About this exercise - Using the listing below, copy exactly the lines from the one containing "ATOM 24 N N" to the one containing "ATOM 61 N N", both lines included, and no others.

Dataset extract -
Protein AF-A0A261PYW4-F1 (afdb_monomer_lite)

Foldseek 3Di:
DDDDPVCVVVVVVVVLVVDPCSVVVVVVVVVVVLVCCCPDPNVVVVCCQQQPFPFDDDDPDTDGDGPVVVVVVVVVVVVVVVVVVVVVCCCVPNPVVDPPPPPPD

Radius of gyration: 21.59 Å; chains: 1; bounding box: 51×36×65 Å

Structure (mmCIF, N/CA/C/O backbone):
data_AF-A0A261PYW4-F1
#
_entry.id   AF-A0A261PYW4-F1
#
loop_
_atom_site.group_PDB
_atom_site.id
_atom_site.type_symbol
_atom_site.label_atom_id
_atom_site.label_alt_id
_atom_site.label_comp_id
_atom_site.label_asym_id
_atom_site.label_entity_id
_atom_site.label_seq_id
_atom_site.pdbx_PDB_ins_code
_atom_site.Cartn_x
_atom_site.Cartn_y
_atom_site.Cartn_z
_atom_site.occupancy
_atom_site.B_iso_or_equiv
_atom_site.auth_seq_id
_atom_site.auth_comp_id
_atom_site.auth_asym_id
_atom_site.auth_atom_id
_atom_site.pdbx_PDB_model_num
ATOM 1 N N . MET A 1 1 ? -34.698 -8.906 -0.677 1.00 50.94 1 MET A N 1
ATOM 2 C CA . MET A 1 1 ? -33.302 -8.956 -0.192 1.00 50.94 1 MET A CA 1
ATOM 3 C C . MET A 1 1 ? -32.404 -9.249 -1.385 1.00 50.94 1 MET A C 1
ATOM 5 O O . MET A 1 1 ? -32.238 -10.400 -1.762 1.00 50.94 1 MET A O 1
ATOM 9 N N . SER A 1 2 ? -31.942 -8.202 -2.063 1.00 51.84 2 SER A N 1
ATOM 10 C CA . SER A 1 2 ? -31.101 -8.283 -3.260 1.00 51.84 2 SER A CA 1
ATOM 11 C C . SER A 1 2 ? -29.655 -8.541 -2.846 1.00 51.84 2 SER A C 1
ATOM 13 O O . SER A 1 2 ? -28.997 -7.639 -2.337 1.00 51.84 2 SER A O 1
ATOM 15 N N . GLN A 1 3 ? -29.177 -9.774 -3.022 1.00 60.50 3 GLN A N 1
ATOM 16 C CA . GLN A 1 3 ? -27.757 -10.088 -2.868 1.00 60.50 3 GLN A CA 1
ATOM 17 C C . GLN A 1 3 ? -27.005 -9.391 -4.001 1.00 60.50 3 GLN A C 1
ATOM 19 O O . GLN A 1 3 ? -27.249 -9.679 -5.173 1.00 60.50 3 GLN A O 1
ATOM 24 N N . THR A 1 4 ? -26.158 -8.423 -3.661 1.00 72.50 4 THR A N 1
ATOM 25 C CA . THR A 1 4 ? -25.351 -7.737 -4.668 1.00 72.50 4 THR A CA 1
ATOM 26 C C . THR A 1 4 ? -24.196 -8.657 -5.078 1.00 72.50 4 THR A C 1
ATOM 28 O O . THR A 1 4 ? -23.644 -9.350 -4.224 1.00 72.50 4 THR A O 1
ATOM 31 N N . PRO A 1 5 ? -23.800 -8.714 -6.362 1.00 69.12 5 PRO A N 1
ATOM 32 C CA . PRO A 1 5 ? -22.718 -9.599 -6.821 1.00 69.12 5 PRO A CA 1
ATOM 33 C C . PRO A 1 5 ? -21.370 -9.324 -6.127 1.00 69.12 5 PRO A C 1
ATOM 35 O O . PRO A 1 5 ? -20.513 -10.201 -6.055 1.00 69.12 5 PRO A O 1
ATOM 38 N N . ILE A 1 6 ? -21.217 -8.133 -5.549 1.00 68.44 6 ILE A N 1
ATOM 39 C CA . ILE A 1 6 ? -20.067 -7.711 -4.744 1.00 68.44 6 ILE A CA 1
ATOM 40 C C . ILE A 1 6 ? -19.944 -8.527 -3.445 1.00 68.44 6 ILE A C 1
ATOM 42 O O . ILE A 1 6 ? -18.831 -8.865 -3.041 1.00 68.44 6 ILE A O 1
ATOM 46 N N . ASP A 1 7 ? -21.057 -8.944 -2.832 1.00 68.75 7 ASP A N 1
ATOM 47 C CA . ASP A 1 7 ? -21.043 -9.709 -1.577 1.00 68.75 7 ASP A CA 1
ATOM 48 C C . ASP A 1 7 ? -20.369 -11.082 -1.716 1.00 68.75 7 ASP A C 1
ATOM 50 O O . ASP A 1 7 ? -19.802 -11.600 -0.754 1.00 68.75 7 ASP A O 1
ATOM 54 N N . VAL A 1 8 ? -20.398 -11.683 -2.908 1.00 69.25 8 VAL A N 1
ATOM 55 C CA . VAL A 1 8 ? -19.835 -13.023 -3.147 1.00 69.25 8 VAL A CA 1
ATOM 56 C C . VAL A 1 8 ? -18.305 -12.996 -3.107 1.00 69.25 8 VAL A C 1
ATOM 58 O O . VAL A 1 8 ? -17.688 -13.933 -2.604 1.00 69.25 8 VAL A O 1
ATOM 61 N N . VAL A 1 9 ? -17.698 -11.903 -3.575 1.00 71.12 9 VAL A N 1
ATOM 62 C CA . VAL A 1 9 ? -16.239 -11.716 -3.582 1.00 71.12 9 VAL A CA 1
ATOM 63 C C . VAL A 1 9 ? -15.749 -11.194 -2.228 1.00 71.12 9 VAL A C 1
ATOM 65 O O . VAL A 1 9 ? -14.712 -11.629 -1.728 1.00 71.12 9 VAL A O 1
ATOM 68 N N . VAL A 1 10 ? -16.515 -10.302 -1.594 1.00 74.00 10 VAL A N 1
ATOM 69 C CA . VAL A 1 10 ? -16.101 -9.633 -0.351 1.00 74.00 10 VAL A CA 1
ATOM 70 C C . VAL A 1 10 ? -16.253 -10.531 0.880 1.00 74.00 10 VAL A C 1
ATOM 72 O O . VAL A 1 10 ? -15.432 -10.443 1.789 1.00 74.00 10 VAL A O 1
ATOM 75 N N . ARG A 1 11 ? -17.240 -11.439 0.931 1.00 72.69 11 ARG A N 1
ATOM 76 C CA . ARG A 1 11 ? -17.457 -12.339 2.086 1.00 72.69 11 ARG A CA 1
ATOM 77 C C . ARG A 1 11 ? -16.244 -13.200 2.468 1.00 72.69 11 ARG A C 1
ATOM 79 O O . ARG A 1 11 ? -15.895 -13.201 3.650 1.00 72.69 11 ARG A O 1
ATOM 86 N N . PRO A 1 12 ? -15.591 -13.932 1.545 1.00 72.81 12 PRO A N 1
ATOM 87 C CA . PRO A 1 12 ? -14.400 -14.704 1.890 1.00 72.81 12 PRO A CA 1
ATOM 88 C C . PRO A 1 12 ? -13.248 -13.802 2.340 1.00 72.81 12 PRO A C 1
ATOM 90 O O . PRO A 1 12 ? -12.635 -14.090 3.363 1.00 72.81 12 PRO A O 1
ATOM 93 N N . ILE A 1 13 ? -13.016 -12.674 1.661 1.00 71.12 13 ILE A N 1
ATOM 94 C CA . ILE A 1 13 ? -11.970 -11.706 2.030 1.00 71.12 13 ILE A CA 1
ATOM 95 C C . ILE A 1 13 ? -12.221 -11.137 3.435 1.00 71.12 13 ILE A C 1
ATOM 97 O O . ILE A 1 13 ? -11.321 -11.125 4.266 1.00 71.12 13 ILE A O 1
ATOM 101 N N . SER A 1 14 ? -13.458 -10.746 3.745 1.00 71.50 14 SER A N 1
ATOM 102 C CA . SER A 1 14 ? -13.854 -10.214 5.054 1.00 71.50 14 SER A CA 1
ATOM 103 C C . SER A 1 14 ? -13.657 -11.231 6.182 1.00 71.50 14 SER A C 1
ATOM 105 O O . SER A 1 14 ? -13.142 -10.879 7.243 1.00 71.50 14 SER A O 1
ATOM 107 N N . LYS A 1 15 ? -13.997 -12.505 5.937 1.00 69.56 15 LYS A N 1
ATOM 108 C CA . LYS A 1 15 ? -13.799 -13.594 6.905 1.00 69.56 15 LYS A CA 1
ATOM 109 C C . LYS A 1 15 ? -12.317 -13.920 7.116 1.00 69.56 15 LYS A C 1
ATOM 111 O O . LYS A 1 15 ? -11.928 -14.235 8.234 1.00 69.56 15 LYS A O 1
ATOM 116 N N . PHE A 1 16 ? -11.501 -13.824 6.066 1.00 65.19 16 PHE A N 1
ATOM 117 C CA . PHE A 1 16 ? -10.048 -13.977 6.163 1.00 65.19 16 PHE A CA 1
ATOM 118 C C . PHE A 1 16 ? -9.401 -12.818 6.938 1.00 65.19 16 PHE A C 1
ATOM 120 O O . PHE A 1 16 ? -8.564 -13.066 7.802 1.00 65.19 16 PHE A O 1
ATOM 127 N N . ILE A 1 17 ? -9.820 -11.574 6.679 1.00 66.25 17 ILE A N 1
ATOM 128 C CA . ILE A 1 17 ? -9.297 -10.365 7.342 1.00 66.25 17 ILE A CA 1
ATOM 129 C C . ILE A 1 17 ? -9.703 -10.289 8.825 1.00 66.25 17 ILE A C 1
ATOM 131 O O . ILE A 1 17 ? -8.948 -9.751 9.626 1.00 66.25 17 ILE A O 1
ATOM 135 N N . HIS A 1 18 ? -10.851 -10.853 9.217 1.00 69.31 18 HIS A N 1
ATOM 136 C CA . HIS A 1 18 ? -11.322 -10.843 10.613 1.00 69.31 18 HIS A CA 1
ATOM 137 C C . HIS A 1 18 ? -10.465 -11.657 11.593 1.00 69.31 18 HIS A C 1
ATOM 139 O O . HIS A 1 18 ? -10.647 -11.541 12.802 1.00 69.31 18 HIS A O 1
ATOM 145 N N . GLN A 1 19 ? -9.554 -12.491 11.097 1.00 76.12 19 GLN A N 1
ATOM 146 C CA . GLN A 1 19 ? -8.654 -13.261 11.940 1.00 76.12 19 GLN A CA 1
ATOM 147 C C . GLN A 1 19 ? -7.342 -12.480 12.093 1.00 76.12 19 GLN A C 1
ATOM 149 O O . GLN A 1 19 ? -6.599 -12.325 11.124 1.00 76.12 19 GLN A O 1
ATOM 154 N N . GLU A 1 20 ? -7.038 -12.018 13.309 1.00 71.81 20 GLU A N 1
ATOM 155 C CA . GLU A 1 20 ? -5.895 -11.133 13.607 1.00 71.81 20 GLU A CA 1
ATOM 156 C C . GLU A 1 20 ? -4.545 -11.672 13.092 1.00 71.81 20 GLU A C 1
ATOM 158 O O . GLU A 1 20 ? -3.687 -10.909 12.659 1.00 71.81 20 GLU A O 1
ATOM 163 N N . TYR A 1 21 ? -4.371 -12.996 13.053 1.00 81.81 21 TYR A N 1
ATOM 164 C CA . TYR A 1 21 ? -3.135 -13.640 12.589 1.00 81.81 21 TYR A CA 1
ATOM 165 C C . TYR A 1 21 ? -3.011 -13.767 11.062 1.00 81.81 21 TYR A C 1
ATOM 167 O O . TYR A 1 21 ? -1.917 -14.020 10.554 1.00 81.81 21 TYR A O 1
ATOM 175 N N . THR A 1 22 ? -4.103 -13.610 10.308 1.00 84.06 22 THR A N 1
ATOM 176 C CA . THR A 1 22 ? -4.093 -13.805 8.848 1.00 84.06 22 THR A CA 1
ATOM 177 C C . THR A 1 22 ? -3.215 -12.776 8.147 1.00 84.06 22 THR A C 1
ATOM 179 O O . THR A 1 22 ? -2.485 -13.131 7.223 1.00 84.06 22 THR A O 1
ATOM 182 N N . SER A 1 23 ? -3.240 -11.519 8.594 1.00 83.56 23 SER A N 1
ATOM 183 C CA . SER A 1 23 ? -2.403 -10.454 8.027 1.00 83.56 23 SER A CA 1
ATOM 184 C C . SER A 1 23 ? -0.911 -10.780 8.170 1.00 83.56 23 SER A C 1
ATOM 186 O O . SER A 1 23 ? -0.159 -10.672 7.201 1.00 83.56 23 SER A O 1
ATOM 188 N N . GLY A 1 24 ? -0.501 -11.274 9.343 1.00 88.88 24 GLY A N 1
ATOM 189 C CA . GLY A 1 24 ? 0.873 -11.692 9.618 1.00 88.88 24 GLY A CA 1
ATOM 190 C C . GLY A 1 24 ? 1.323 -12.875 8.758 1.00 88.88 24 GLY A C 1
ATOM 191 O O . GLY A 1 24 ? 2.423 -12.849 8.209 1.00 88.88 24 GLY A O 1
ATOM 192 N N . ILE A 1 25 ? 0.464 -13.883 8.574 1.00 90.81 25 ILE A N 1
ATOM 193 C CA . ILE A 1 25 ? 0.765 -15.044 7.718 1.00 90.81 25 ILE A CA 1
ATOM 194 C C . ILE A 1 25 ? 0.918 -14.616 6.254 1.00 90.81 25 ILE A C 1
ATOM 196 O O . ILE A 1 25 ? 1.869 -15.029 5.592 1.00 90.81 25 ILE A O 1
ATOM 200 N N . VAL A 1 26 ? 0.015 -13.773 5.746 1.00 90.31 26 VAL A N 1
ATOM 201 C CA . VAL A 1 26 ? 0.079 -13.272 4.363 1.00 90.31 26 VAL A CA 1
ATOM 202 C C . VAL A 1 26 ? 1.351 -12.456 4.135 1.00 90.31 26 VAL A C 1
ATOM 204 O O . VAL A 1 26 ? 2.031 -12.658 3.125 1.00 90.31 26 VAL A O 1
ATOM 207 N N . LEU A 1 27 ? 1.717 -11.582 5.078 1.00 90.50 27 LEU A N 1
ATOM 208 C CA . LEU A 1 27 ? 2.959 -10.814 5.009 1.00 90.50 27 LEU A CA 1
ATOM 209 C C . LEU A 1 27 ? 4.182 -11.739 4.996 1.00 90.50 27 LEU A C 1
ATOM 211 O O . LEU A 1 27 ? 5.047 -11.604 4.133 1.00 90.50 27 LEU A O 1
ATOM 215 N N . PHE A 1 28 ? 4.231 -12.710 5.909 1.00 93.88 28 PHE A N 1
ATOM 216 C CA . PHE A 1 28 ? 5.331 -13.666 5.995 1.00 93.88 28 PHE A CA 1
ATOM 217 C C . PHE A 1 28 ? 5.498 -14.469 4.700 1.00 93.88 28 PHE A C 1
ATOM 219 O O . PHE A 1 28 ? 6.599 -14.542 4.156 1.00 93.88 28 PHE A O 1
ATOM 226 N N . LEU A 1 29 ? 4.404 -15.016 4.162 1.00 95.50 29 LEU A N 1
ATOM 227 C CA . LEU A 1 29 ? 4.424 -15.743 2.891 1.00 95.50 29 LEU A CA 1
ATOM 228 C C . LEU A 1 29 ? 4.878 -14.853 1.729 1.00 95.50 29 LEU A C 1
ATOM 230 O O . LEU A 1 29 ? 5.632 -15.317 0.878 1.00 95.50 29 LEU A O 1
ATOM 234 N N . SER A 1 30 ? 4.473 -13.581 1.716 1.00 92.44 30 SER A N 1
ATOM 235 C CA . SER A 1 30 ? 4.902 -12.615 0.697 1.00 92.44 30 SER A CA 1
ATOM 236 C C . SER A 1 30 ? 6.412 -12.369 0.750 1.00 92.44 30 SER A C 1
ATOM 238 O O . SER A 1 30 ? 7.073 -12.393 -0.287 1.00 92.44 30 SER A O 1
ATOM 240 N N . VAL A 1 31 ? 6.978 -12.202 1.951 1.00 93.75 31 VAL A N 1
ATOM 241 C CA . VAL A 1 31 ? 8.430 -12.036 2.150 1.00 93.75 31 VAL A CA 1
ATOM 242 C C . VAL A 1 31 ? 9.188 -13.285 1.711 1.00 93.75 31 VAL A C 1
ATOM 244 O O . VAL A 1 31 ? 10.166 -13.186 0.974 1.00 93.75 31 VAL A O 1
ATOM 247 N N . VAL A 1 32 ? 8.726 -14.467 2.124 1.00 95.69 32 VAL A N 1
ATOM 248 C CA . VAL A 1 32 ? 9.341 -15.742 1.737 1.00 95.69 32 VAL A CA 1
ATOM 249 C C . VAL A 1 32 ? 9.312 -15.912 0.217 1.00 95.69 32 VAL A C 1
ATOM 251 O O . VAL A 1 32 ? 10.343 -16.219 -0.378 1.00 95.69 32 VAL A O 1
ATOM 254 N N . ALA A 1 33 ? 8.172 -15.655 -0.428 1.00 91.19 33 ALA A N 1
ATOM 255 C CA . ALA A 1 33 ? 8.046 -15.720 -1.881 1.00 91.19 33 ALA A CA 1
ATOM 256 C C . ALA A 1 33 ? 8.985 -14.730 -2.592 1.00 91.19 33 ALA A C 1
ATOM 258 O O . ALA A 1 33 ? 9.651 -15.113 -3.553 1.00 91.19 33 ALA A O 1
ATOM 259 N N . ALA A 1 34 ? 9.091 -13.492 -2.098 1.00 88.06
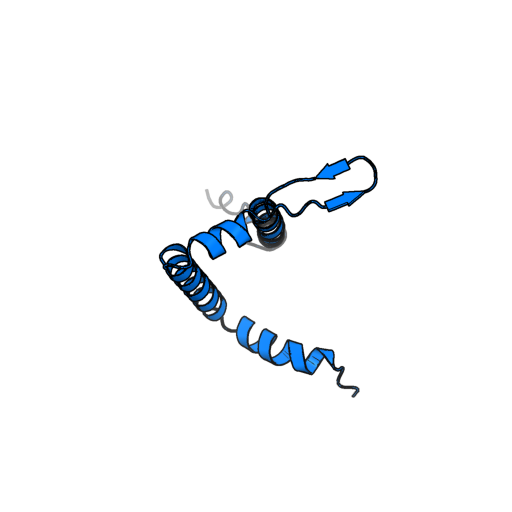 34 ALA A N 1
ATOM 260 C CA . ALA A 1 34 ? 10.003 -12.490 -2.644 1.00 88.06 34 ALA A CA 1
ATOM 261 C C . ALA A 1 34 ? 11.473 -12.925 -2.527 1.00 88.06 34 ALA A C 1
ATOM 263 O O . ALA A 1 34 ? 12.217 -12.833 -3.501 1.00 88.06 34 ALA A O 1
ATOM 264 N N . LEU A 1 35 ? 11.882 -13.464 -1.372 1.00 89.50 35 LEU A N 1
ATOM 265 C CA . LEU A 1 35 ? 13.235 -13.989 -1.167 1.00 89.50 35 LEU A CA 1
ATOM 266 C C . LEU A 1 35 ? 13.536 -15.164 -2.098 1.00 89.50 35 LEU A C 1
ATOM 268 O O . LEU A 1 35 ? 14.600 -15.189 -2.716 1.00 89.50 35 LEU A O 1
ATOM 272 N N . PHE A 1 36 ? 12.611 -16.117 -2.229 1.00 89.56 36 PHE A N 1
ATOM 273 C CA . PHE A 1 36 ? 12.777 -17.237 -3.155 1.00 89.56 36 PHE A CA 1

Response to the exercise -
ATOM 24 N N . THR A 1 4 ? -26.158 -8.423 -3.661 1.00 72.50 4 THR A N 1
ATOM 25 C CA . THR A 1 4 ? -25.351 -7.737 -4.668 1.00 72.50 4 THR A CA 1
ATOM 26 C C . THR A 1 4 ? -24.196 -8.657 -5.078 1.00 72.50 4 THR A C 1
ATOM 28 O O . THR A 1 4 ? -23.644 -9.350 -4.224 1.00 72.50 4 THR A O 1
ATOM 31 N N . PRO A 1 5 ? -23.800 -8.714 -6.362 1.00 69.12 5 PRO A N 1
ATOM 32 C CA . PRO A 1 5 ? -22.718 -9.599 -6.821 1.00 69.12 5 PRO A CA 1
ATOM 33 C C . PRO A 1 5 ? -21.370 -9.324 -6.127 1.00 69.12 5 PRO A C 1
ATOM 35 O O . PRO A 1 5 ? -20.513 -10.201 -6.055 1.00 69.12 5 PRO A O 1
ATOM 38 N N . ILE A 1 6 ? -21.217 -8.133 -5.549 1.00 68.44 6 ILE A N 1
ATOM 39 C CA . ILE A 1 6 ? -20.067 -7.711 -4.744 1.00 68.44 6 ILE A CA 1
ATOM 40 C C . ILE A 1 6 ? -19.944 -8.527 -3.445 1.00 68.44 6 ILE A C 1
ATOM 42 O O . ILE A 1 6 ? -18.831 -8.865 -3.041 1.00 68.44 6 ILE A O 1
ATOM 46 N N . ASP A 1 7 ? -21.057 -8.944 -2.832 1.00 68.75 7 ASP A N 1
ATOM 47 C CA . ASP A 1 7 ? -21.043 -9.709 -1.577 1.00 68.75 7 ASP A CA 1
ATOM 48 C C . ASP A 1 7 ? -20.369 -11.082 -1.716 1.00 68.75 7 ASP A C 1
ATOM 50 O O . ASP A 1 7 ? -19.802 -11.600 -0.754 1.00 68.75 7 ASP A O 1
ATOM 54 N N . VAL A 1 8 ? -20.398 -11.683 -2.908 1.00 69.25 8 VAL A N 1
ATOM 55 C CA . VAL A 1 8 ? -19.835 -13.023 -3.147 1.00 69.25 8 VAL A CA 1
ATOM 56 C C . VAL A 1 8 ? -18.305 -12.996 -3.107 1.00 69.25 8 VAL A C 1
ATOM 58 O O . VAL A 1 8 ? -17.688 -13.933 -2.604 1.00 69.25 8 VAL A O 1
ATOM 61 N N . VAL A 1 9 ? -17.698 -11.903 -3.575 1.00 71.12 9 VAL A N 1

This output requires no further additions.